The general issues of stability towards disproportionation or disordering of (AC${)}_{m}$(BC${)}_{m}$ superlattices are addressed by simple model calculations based on detailed first-principles results for the (GaAs${)}_{1}$(AlAs${)}_{1}$ [001]-orientation alternate-monolayer superlattice. Valence-force-field (VFF) calculations permit isolation of strain-related contributions to the superlattice formation energy and a simple electrostatic energy model highlights the importance of charge transfer in stabilizing or destabilizing such ordered phases. We predict that bulk (GaAs${)}_{1}$(AlAs${)}_{1}$ is in fact unstable with respect to disproportionation into zinc-blende constituents because of insufficient Ga-Al charge transfer. Epitaxial growth on GaAs or AlAs simply makes this structure less unstable. A simple semiquantitative model for [001] (AC${)}_{1}$(BC${)}_{1}$ extracted from detailed self-consistent calculations makes clear the competition between (destabilizing) strain effects and (potentially stabilizing) charge transfer effects. We extract trends for thicker superlattices with the aid of VFF calculations and generalizations of the electrostatic model.

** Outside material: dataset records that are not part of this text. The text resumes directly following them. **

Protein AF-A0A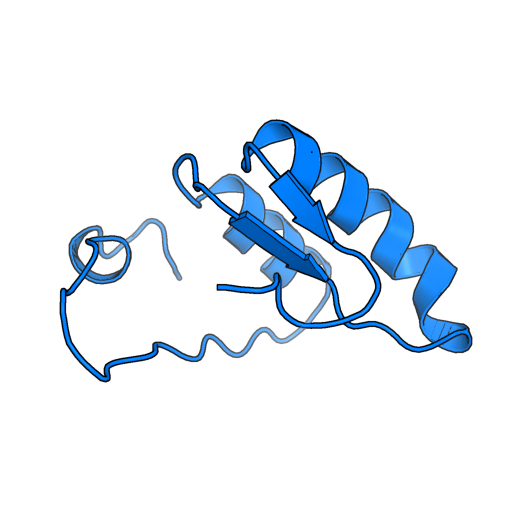2X4XJK5-F1 (afdb_monomer_lite)

Sequence (75 aa):
MLSGNPLLQEEVFGPVAILVAVEDNRQLAAALESLQGQLTATLLADEDDHADAAPLAQRLVHKAGECCSTGIPPG

Foldseek 3Di:
DCQPDVVVQDDDPDPDDDDDDDPDLVRVVVVLVSHAAEAEDEAEDDPVCCVSVVVVQVSNVVRHPYYYDDDDPDD

InterPro domains:
  IPR016161 Aldehyde/histidinol dehydrogenase [SSF53720] (4-59)
  IPR016163 Aldehyde dehydrogenase, C-terminal [G3DSA:3.40.309.10] (1-74)

Radius of gyration: 12.77 Å; chains: 1; bounding box: 32×21×32 Å

pLDDT: mean 79.59, std 11.51, range [44.72, 90.19]

Secondary structure (DSSP, 8-state):
--TT-GGGGS--SSS-------SSHHHHHHHHHHSPPEEEEE----GGGHHHHHHHHHHHHTTEEEEESSSS---

Organism: Serratia plymuthica (NCBI:txid82996)

Structure (mmCIF, N/CA/C/O backbone):
data_AF-A0A2X4XJK5-F1
#
_entry.id   AF-A0A2X4XJK5-F1
#
loop_
_atom_site.group_PDB
_atom_site.id
_atom_site.type_symbol
_atom_site.label_atom_id
_atom_site.label_alt_id
_atom_site.label_comp_id
_atom_site.label_asym_id
_atom_site.label_entity_id
_atom_site.label_seq_id
_atom_site.pdbx_PDB_ins_code
_atom_site.Cartn_x
_atom_site.Cartn_y
_atom_site.Cartn_z
_atom_site.occupancy
_atom_site.B_iso_or_equiv
_atom_site.auth_seq_id
_atom_site.auth_comp_id
_atom_site.auth_asym_id
_atom_site.auth_atom_id
_atom_site.pdbx_PDB_model_num
ATOM 1 N N . MET A 1 1 ? -15.286 1.129 -5.662 1.00 55.44 1 MET A N 1
ATOM 2 C CA . MET A 1 1 ? -14.904 0.116 -4.655 1.00 55.44 1 MET A CA 1
ATOM 3 C C . MET A 1 1 ? -14.715 0.755 -3.278 1.00 55.44 1 MET A C 1
ATOM 5 O O . MET A 1 1 ? -15.484 0.422 -2.395 1.00 55.44 1 MET A O 1
ATOM 9 N N . LEU A 1 2 ? -13.812 1.729 -3.093 1.00 58.88 2 LEU A N 1
ATOM 10 C CA . LEU A 1 2 ? -13.606 2.410 -1.794 1.00 58.88 2 LEU A CA 1
ATOM 11 C C . LEU A 1 2 ? -14.566 3.586 -1.517 1.00 58.88 2 LEU A C 1
ATOM 13 O O . LEU A 1 2 ? -14.937 3.828 -0.374 1.00 58.88 2 LEU A O 1
ATOM 17 N N . SER A 1 3 ? -15.028 4.292 -2.553 1.00 57.03 3 SER A N 1
ATOM 18 C CA . SER A 1 3 ? -15.896 5.479 -2.417 1.00 57.03 3 SER A CA 1
ATOM 19 C C . SER A 1 3 ? -17.331 5.175 -1.960 1.00 57.03 3 SER A C 1
ATOM 21 O O . SER A 1 3 ? -18.075 6.089 -1.626 1.00 57.03 3 SER A O 1
ATOM 23 N N . GLY A 1 4 ? -17.744 3.904 -1.995 1.00 60.72 4 GLY A N 1
ATOM 24 C CA . GLY A 1 4 ? -19.114 3.480 -1.685 1.00 60.72 4 GLY A CA 1
ATOM 25 C C . GLY A 1 4 ? -19.314 2.964 -0.262 1.00 60.72 4 GLY A C 1
ATOM 26 O O . GLY A 1 4 ? -20.440 2.633 0.091 1.00 60.72 4 GLY A O 1
ATOM 27 N N . ASN A 1 5 ? -18.245 2.848 0.534 1.00 64.94 5 ASN A N 1
ATOM 28 C CA . ASN A 1 5 ? -18.324 2.269 1.871 1.00 64.94 5 ASN A CA 1
ATOM 29 C C . ASN A 1 5 ? -17.308 2.941 2.819 1.00 64.94 5 ASN A C 1
ATOM 31 O O . ASN A 1 5 ? -16.190 2.444 2.969 1.00 64.94 5 ASN A O 1
ATOM 35 N N . PRO A 1 6 ? -17.660 4.096 3.420 1.00 68.25 6 PRO A N 1
ATOM 36 C CA . PRO A 1 6 ? -16.726 4.925 4.189 1.00 68.25 6 PRO A CA 1
ATOM 37 C C . PRO A 1 6 ? -16.131 4.207 5.409 1.00 68.25 6 PRO A C 1
ATOM 39 O O . PRO A 1 6 ? -14.995 4.486 5.769 1.00 68.25 6 PRO A O 1
ATOM 42 N N . LEU A 1 7 ? -16.842 3.220 5.967 1.00 71.88 7 LEU A N 1
ATOM 43 C CA . LEU A 1 7 ? -16.371 2.388 7.080 1.00 71.88 7 LEU A CA 1
ATOM 44 C C . LEU A 1 7 ? -15.093 1.598 6.752 1.00 71.88 7 LEU A C 1
ATOM 46 O O . LEU A 1 7 ? -14.330 1.274 7.651 1.00 71.88 7 LEU A O 1
ATOM 50 N N . LEU A 1 8 ? -14.832 1.288 5.475 1.00 70.81 8 LEU A N 1
ATOM 51 C CA . LEU A 1 8 ? -13.609 0.577 5.069 1.00 70.81 8 LEU A CA 1
ATOM 52 C C . LEU A 1 8 ? -12.354 1.457 5.121 1.00 70.81 8 LEU A C 1
ATOM 54 O O . LEU A 1 8 ? -11.252 0.940 4.966 1.00 70.81 8 LEU A O 1
ATOM 58 N N . GLN A 1 9 ? -12.521 2.770 5.278 1.00 70.50 9 GLN A N 1
ATOM 59 C CA . GLN A 1 9 ? -11.419 3.726 5.386 1.00 70.50 9 GLN A CA 1
ATOM 60 C C . GLN A 1 9 ? -11.190 4.184 6.832 1.00 70.50 9 GLN A C 1
ATOM 62 O O . GLN A 1 9 ? -10.283 4.977 7.072 1.00 70.50 9 GLN A O 1
ATOM 67 N N . GLU A 1 10 ? -12.008 3.721 7.783 1.00 77.06 10 GLU A N 1
ATOM 68 C CA . GLU A 1 10 ? -11.818 4.022 9.198 1.00 77.06 10 GLU A CA 1
ATOM 69 C C . GLU A 1 10 ? -10.658 3.204 9.766 1.00 77.06 10 GLU A C 1
ATOM 71 O O . GLU A 1 10 ? -10.526 2.002 9.525 1.00 77.06 10 GLU A O 1
ATOM 76 N N . GLU A 1 11 ? -9.812 3.875 10.539 1.00 73.00 11 GLU A N 1
ATOM 77 C CA . GLU A 1 11 ? -8.696 3.237 11.218 1.00 73.00 11 GLU A CA 1
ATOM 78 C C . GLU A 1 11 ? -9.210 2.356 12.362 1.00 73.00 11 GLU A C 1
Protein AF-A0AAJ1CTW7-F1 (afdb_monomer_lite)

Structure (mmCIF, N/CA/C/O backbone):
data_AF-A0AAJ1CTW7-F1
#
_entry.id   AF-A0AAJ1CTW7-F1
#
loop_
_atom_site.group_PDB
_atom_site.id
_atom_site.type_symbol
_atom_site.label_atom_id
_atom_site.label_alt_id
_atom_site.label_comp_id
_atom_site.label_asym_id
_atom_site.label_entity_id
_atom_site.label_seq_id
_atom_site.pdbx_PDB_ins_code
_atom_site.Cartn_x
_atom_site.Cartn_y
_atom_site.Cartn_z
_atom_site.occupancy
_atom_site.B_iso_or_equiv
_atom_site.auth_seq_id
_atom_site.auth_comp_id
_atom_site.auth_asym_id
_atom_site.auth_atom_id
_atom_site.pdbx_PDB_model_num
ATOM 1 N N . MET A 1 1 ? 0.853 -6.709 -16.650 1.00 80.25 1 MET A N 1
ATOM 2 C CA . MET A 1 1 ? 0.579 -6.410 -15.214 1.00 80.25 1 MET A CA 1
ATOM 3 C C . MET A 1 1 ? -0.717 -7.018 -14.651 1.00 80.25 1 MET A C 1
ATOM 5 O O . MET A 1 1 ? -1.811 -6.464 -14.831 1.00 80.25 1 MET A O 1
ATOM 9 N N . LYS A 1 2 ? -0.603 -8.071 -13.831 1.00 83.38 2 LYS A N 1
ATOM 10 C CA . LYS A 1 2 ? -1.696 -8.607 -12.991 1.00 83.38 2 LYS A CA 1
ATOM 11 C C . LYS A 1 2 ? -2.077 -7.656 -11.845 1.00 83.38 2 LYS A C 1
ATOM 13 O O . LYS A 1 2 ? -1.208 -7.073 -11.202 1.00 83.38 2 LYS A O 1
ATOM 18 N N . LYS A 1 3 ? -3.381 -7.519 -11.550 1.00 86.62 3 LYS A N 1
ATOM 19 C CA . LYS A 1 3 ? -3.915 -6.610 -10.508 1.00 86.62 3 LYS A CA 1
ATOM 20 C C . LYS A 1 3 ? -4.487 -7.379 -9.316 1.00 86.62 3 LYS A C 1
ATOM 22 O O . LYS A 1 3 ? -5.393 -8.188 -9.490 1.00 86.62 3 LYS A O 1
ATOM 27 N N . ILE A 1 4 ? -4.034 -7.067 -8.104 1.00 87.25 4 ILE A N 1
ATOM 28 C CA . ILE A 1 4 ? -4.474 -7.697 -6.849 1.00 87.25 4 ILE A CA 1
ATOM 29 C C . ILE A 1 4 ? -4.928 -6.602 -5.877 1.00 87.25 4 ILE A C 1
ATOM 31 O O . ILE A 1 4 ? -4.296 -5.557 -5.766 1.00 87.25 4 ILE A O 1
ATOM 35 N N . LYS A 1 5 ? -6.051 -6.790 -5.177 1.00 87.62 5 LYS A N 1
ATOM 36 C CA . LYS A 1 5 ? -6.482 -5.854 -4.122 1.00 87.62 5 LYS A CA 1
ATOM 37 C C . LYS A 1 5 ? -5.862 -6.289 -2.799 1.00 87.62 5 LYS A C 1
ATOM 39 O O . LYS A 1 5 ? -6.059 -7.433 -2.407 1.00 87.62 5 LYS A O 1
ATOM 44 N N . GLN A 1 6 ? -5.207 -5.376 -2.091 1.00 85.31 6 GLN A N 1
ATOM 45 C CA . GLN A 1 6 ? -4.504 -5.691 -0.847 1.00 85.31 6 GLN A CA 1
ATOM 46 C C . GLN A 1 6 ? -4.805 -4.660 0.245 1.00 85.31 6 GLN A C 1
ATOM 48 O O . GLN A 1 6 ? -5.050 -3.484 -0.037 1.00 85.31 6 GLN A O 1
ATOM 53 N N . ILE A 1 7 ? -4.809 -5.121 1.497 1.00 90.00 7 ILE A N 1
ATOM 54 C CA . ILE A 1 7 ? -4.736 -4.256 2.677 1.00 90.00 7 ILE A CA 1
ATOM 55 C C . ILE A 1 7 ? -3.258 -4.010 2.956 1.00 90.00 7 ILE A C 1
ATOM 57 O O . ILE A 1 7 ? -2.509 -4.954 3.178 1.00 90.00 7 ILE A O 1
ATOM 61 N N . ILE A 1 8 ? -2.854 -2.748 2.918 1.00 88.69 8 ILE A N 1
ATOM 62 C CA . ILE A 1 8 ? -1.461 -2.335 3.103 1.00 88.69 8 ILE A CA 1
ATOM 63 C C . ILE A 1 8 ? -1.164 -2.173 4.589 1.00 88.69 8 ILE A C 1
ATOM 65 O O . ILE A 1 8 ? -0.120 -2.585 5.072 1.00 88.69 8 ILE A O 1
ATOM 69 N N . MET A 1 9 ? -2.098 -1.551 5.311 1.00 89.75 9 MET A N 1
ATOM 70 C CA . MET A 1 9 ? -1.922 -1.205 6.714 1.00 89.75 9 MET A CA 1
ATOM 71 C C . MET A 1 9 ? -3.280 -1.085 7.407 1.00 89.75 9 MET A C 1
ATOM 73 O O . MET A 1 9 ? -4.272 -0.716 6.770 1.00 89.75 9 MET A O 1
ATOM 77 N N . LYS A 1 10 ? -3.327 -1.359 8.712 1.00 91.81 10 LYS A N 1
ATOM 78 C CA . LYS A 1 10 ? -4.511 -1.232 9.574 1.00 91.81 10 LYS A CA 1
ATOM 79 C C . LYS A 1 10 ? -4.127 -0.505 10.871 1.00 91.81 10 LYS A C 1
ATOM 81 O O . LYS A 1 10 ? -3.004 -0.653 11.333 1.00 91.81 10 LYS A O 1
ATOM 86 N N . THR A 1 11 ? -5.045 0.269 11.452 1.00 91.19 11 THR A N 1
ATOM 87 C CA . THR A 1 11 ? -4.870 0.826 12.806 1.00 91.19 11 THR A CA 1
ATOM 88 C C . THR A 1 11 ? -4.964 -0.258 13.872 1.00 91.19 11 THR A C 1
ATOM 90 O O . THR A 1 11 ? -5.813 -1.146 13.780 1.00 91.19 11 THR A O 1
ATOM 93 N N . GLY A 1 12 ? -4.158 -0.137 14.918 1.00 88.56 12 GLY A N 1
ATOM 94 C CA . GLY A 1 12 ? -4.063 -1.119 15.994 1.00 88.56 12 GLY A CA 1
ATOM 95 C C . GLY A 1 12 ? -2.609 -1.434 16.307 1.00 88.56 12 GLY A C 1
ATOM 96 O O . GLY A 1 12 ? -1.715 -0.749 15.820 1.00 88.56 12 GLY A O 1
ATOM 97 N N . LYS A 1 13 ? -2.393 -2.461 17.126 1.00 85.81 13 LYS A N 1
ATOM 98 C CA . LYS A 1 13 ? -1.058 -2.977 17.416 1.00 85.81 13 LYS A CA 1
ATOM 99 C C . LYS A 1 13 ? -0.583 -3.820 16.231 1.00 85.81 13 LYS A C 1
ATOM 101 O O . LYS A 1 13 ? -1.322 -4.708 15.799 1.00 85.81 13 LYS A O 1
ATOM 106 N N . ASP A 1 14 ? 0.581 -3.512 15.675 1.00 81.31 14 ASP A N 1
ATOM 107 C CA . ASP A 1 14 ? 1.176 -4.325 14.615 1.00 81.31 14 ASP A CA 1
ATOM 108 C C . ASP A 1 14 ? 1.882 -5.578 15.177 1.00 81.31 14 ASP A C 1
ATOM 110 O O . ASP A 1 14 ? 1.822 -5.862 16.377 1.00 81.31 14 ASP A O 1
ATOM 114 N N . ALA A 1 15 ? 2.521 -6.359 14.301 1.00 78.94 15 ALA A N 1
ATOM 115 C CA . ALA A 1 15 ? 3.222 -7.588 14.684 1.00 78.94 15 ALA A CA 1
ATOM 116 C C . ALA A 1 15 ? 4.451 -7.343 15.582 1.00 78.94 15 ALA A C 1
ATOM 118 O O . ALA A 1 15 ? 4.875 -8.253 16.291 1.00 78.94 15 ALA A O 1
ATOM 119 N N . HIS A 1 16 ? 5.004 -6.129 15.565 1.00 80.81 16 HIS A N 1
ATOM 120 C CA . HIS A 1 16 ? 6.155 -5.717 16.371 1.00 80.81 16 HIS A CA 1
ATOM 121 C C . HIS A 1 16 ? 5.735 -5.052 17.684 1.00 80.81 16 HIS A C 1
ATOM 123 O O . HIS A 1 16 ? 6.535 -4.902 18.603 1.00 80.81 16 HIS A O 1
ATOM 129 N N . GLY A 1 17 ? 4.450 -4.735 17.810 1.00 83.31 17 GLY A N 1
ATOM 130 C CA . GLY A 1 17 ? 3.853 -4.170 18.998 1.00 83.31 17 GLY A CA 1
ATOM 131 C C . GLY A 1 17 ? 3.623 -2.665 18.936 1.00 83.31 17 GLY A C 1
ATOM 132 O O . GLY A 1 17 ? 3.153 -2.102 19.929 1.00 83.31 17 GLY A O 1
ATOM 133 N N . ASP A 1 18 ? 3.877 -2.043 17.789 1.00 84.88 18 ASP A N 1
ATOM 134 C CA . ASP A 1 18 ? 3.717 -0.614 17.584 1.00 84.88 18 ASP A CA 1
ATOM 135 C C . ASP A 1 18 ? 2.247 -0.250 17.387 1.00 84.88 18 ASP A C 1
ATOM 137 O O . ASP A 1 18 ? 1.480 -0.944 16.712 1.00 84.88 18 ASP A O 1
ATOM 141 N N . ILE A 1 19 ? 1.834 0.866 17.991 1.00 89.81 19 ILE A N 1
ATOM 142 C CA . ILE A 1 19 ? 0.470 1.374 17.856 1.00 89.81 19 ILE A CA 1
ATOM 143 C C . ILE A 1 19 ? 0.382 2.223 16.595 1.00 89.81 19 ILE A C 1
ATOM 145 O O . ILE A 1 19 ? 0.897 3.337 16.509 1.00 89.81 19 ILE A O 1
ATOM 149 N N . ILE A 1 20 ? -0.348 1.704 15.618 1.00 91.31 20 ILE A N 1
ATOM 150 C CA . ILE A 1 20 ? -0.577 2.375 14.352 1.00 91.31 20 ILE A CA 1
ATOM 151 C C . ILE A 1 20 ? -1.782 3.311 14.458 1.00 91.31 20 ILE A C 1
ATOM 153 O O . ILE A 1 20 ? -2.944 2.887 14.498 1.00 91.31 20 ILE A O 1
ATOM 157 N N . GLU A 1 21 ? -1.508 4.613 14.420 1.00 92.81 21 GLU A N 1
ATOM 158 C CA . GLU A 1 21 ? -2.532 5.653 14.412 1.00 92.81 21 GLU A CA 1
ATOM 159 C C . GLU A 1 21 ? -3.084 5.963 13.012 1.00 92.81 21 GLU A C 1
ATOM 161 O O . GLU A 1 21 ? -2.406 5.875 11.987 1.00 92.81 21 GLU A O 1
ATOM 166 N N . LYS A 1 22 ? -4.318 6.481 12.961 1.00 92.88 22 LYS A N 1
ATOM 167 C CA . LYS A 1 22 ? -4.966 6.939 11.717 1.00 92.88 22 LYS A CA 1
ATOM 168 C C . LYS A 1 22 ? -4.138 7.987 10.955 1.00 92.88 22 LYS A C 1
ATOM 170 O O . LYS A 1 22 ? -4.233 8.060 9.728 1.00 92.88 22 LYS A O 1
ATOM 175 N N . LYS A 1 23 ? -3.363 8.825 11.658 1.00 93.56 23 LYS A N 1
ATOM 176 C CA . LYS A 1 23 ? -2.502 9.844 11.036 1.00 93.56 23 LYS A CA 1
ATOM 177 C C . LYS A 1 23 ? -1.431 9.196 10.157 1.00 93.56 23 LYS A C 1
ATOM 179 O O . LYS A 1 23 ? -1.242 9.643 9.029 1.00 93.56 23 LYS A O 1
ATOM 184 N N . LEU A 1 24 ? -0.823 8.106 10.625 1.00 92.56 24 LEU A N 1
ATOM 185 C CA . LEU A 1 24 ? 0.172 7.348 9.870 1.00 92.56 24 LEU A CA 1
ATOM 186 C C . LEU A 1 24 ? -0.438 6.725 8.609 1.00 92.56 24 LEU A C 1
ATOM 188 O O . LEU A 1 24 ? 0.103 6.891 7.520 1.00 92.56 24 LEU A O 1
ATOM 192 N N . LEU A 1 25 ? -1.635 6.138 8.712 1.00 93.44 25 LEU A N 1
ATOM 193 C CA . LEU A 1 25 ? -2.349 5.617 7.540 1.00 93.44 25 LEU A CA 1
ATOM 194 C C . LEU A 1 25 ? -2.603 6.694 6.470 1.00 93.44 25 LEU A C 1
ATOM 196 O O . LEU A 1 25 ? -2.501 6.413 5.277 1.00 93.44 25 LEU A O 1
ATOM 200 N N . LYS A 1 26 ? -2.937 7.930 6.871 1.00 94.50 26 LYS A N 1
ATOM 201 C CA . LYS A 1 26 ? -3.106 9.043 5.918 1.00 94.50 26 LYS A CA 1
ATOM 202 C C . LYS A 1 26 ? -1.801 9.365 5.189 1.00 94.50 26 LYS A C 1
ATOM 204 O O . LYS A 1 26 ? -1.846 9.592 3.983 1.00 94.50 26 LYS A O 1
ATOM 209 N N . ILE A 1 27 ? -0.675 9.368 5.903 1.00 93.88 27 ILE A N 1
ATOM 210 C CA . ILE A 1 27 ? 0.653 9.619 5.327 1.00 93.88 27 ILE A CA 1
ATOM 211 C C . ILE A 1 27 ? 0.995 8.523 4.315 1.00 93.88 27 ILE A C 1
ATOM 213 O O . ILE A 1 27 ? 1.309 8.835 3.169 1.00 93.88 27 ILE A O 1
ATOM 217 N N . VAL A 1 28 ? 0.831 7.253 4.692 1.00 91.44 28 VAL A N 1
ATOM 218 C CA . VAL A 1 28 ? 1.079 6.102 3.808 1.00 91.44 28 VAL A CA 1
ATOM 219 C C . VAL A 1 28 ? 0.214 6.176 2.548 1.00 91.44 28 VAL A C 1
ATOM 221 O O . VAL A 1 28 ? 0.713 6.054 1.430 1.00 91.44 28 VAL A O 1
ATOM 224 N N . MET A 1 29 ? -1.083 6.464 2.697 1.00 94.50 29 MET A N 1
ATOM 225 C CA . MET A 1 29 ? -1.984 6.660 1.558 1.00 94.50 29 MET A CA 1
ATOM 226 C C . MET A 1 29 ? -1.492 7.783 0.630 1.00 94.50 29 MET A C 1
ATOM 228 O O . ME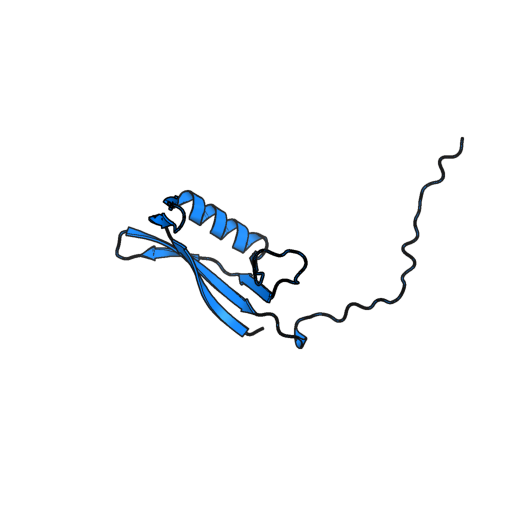T A 1 29 ? -1.517 7.622 -0.590 1.00 94.50 29 MET A O 1
ATOM 232 N N . GLN A 1 30 ? -1.063 8.920 1.184 1.00 94.06 30 GLN A N 1
ATOM 233 C CA . GLN A 1 30 ? -0.549 10.044 0.396 1.00 94.06 30 GLN A CA 1
ATOM 234 C C . GLN A 1 30 ? 0.753 9.694 -0.330 1.00 94.06 30 GLN A C 1
ATOM 236 O O . GLN A 1 30 ? 0.894 10.046 -1.498 1.00 94.06 30 GLN A O 1
ATOM 241 N N . GLN A 1 31 ? 1.669 8.971 0.317 1.00 91.19 31 GLN A N 1
ATOM 242 C CA . GLN A 1 31 ? 2.918 8.517 -0.300 1.00 91.19 31 GLN A CA 1
ATOM 243 C C . GLN A 1 31 ? 2.650 7.618 -1.508 1.00 91.19 31 GLN A C 1
ATOM 245 O O . GLN A 1 31 ? 3.182 7.871 -2.588 1.00 91.19 31 GLN A O 1
ATOM 250 N N . ILE A 1 32 ? 1.756 6.636 -1.356 1.00 91.62 32 ILE A N 1
ATOM 251 C CA . ILE A 1 32 ? 1.376 5.734 -2.449 1.00 91.62 32 ILE A CA 1
ATOM 252 C C . ILE A 1 32 ? 0.732 6.508 -3.601 1.00 91.62 32 ILE A C 1
ATOM 254 O O . ILE A 1 32 ? 1.044 6.253 -4.758 1.00 91.62 32 ILE A O 1
ATOM 258 N N . LYS A 1 33 ? -0.156 7.465 -3.302 1.00 89.62 33 LYS A N 1
ATOM 259 C CA . LYS A 1 33 ? -0.802 8.287 -4.337 1.00 89.62 33 LYS A CA 1
ATOM 260 C C . LYS A 1 33 ? 0.172 9.196 -5.083 1.00 89.62 33 LYS A C 1
ATOM 262 O O . LYS A 1 33 ? -0.092 9.515 -6.235 1.00 89.62 33 LYS A O 1
ATOM 267 N N . ARG A 1 34 ? 1.235 9.657 -4.419 1.00 89.94 34 ARG A N 1
ATOM 268 C CA . ARG A 1 34 ? 2.185 10.609 -4.999 1.00 89.94 34 ARG A CA 1
ATOM 269 C C . ARG A 1 34 ? 3.190 9.933 -5.927 1.00 89.94 34 ARG A C 1
ATOM 271 O O . ARG A 1 34 ? 3.451 10.471 -6.994 1.00 89.94 34 ARG A O 1
ATOM 278 N N . ASN A 1 35 ? 3.763 8.806 -5.508 1.00 84.62 35 ASN A N 1
ATOM 279 C CA . ASN A 1 35 ? 4.966 8.261 -6.147 1.00 84.62 35 ASN A CA 1
ATOM 280 C C . ASN A 1 35 ? 4.812 6.842 -6.707 1.00 84.62 35 ASN A C 1
ATOM 282 O O . ASN A 1 35 ? 5.760 6.352 -7.312 1.00 84.62 35 ASN A O 1
ATOM 286 N N . ASP A 1 36 ? 3.666 6.183 -6.506 1.00 84.50 36 ASP A N 1
ATOM 287 C CA . ASP A 1 36 ? 3.560 4.720 -6.497 1.00 84.50 36 ASP A CA 1
ATOM 288 C C . ASP A 1 36 ? 4.531 4.086 -5.472 1.00 84.50 36 ASP A C 1
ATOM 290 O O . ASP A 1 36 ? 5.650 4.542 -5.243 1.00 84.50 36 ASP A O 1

We find that unstable thin superlattices become (per bond) less unstable as the repeat period increases, while stable ones become less stable per bond. Kinetic factors or surface effects must be invoked to explain the spontaneous occurrence of (GaAs${)}_{\mathrm{m}}$(AlAs${)}_{\mathrm{m}}$ structures. The electronic structure of (GaAs${)}_{1}$(AlAs${)}_{1}$ is analyzed in detail and interpreted in terms of simple distortions and band folding of the virtual-crystal-approximation band structure.